Stored data:
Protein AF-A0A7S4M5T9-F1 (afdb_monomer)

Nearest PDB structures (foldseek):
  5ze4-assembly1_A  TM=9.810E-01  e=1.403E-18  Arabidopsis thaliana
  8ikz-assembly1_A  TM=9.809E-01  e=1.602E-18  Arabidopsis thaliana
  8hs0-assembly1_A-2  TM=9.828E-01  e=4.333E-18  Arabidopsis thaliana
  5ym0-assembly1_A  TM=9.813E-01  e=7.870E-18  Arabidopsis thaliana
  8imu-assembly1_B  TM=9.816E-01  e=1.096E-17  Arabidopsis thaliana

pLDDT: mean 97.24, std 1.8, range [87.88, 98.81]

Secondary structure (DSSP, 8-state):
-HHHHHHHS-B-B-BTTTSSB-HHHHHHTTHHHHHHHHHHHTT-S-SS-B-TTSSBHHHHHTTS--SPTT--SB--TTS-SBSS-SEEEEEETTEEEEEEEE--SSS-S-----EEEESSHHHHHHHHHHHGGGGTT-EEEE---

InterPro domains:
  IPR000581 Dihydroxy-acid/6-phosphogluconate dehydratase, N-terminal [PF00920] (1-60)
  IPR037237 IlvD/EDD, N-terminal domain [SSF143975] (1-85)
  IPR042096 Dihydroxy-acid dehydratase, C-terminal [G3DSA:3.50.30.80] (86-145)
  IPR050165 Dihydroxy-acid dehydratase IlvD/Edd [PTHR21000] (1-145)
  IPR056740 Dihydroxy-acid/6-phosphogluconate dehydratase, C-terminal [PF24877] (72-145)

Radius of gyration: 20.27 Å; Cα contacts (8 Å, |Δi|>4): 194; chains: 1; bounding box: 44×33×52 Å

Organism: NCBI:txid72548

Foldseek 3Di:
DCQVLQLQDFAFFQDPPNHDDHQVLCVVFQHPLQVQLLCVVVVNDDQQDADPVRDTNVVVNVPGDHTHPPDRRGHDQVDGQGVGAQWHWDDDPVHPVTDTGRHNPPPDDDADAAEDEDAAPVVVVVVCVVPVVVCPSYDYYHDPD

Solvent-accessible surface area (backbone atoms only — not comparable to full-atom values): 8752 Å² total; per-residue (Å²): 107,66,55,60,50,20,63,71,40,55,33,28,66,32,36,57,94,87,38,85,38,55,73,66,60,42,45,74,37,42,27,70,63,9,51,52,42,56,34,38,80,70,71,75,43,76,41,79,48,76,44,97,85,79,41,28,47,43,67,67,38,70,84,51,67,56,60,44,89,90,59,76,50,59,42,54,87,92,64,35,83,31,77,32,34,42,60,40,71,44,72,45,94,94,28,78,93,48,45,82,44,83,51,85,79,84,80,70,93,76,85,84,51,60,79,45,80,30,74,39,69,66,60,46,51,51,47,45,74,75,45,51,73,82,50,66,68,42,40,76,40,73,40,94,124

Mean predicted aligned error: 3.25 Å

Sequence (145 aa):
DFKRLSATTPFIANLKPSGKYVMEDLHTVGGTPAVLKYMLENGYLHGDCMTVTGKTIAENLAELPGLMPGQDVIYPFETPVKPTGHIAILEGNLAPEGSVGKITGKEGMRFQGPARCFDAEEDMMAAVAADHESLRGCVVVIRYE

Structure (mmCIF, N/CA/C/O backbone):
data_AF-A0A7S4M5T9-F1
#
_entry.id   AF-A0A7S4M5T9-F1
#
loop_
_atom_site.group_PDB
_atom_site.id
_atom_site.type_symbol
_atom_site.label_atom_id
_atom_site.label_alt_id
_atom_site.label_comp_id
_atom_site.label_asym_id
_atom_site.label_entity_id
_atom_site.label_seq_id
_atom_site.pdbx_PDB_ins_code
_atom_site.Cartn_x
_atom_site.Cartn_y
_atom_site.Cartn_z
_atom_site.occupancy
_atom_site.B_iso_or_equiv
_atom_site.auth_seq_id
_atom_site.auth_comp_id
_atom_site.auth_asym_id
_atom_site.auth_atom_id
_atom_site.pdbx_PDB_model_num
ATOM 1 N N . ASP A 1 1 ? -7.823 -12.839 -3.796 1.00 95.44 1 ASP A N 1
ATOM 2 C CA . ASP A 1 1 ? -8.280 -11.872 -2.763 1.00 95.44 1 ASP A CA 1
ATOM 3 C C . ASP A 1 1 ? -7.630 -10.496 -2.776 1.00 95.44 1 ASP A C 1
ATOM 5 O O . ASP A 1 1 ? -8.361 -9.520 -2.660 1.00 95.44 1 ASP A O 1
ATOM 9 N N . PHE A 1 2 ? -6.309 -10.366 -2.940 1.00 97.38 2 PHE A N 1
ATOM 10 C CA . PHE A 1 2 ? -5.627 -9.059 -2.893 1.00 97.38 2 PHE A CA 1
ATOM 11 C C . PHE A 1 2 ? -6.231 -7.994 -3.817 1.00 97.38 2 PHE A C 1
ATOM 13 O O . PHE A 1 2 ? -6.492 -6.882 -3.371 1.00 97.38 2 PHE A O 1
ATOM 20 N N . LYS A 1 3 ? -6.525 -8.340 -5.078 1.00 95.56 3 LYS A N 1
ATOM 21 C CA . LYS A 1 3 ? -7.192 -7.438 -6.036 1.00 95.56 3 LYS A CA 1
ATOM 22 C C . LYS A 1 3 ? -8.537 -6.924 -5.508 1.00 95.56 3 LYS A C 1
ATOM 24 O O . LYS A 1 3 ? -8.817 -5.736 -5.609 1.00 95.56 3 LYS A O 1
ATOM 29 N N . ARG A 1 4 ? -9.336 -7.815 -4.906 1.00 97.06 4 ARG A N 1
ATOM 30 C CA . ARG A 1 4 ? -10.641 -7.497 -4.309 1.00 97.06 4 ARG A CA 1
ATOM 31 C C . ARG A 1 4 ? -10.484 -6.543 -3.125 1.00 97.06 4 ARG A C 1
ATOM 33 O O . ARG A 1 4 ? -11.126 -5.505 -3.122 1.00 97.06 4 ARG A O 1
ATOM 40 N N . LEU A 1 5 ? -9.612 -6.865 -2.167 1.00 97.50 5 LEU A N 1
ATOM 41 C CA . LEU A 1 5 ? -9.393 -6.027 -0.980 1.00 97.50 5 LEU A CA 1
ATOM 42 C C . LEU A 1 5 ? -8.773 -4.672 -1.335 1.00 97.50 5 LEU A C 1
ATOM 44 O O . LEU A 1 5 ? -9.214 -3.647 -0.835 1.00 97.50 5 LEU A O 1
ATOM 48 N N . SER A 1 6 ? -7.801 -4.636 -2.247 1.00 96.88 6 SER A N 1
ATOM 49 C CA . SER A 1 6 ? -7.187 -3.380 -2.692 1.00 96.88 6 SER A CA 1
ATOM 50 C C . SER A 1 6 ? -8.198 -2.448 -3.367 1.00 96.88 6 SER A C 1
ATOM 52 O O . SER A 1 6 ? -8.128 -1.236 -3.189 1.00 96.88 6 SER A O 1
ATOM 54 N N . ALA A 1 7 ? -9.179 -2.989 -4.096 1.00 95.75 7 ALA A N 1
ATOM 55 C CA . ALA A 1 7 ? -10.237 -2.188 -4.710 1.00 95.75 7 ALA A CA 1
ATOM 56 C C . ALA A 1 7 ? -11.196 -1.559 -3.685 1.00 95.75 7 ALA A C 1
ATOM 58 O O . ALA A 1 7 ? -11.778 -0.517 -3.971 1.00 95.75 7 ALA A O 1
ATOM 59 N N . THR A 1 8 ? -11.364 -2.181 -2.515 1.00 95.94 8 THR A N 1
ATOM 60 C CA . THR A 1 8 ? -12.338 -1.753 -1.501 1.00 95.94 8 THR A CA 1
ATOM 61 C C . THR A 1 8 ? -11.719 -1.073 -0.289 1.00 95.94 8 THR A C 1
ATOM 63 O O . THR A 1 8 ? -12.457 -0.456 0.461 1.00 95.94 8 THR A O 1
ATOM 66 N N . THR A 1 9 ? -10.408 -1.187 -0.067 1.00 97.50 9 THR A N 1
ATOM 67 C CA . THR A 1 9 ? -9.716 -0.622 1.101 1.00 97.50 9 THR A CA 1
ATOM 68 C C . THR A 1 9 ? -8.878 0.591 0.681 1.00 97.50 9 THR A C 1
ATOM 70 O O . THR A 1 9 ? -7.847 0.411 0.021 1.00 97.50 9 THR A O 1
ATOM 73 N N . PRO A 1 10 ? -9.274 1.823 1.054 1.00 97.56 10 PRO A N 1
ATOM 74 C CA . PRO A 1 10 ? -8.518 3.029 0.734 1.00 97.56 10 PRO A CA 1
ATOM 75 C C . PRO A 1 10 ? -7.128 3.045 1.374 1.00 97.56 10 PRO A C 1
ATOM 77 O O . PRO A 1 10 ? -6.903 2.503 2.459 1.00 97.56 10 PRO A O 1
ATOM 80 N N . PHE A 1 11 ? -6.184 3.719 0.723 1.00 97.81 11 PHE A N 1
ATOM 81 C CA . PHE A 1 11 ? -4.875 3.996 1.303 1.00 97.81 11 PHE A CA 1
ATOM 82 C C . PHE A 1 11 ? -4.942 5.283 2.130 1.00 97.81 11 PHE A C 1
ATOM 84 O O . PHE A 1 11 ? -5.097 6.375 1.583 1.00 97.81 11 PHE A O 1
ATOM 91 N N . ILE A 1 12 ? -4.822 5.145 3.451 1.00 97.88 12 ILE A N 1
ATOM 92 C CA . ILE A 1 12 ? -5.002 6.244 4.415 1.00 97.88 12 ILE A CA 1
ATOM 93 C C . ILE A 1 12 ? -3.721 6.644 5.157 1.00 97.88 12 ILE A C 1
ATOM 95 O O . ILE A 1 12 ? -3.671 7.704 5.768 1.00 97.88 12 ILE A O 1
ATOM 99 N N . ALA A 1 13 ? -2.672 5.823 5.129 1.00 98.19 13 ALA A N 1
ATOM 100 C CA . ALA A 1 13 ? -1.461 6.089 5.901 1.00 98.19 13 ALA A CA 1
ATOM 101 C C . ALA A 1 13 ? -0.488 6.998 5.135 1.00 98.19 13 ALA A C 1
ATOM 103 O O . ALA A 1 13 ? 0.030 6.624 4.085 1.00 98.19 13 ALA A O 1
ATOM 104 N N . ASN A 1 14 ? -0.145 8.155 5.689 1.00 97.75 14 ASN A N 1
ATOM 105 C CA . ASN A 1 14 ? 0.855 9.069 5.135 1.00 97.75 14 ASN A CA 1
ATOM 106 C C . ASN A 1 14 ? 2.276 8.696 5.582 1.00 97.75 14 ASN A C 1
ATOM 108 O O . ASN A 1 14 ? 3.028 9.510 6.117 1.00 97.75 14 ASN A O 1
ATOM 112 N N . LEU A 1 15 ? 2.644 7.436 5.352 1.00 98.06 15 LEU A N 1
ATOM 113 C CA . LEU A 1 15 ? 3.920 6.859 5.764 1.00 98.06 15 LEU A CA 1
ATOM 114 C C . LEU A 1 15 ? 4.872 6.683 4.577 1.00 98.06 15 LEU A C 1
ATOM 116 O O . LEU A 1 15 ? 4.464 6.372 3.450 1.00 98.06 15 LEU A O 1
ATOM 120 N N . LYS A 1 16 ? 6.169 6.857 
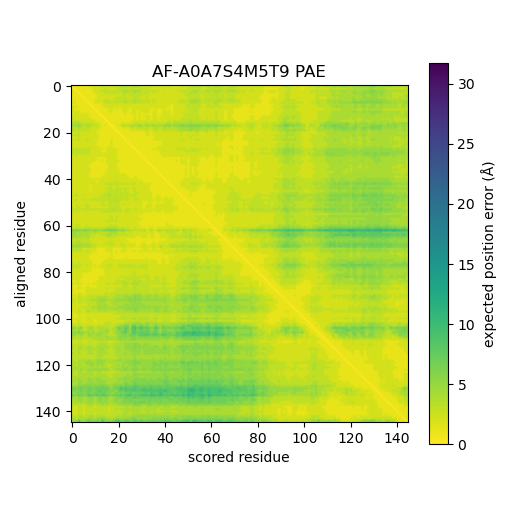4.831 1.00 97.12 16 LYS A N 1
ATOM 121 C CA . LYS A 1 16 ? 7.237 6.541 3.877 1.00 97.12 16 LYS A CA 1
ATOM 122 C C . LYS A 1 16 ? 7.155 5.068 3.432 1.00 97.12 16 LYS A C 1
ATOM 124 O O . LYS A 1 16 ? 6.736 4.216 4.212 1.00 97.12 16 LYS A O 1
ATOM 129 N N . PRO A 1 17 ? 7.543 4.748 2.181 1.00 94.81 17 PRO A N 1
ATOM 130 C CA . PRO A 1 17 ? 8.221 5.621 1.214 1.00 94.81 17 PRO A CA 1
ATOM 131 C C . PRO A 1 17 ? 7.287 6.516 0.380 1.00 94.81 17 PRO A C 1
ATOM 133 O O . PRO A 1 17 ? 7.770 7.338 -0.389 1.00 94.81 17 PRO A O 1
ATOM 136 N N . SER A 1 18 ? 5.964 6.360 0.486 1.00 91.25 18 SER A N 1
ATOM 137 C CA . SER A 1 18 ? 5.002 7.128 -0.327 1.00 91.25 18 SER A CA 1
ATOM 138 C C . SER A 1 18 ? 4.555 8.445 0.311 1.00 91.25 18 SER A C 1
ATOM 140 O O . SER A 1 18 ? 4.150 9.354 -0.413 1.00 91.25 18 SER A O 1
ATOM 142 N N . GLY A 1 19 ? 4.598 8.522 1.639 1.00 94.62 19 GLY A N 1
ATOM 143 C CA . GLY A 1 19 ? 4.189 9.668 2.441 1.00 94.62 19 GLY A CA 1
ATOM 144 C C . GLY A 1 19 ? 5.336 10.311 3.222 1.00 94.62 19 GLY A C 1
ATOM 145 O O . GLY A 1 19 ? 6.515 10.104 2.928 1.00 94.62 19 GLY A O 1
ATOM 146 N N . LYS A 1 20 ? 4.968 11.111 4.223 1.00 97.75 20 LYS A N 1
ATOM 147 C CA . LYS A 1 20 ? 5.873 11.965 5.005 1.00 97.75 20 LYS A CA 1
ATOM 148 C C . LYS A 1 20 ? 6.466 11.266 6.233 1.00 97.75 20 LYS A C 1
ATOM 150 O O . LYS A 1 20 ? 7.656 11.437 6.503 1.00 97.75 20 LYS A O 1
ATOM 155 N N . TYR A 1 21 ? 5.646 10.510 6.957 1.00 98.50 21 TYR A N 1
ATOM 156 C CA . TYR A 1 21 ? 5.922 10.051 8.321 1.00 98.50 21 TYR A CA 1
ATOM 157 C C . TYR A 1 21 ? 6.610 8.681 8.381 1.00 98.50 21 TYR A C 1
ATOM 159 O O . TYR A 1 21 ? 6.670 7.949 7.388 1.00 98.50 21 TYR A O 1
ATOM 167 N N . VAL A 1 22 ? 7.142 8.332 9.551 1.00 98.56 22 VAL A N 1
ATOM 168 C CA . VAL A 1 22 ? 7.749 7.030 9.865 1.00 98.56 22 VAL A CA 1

Exercise requirements:
Check each line above for the word "dehydratase" and copy every line that has it.

Output:
  IPR000581 Dihydroxy-acid/6-phosphogluconate dehydratase, N-terminal [PF00920] (1-60)
  IPR042096 Dihydroxy-acid dehydratase, C-terminal [G3DSA:3.50.30.80] (86-145)
  IPR050165 Dihydroxy-acid dehydratase IlvD/Edd [PTHR21000] (1-145)
  IPR056740 Dihydroxy-acid/6-phosphogluconate dehydratase, C-terminal [PF24877] (72-145)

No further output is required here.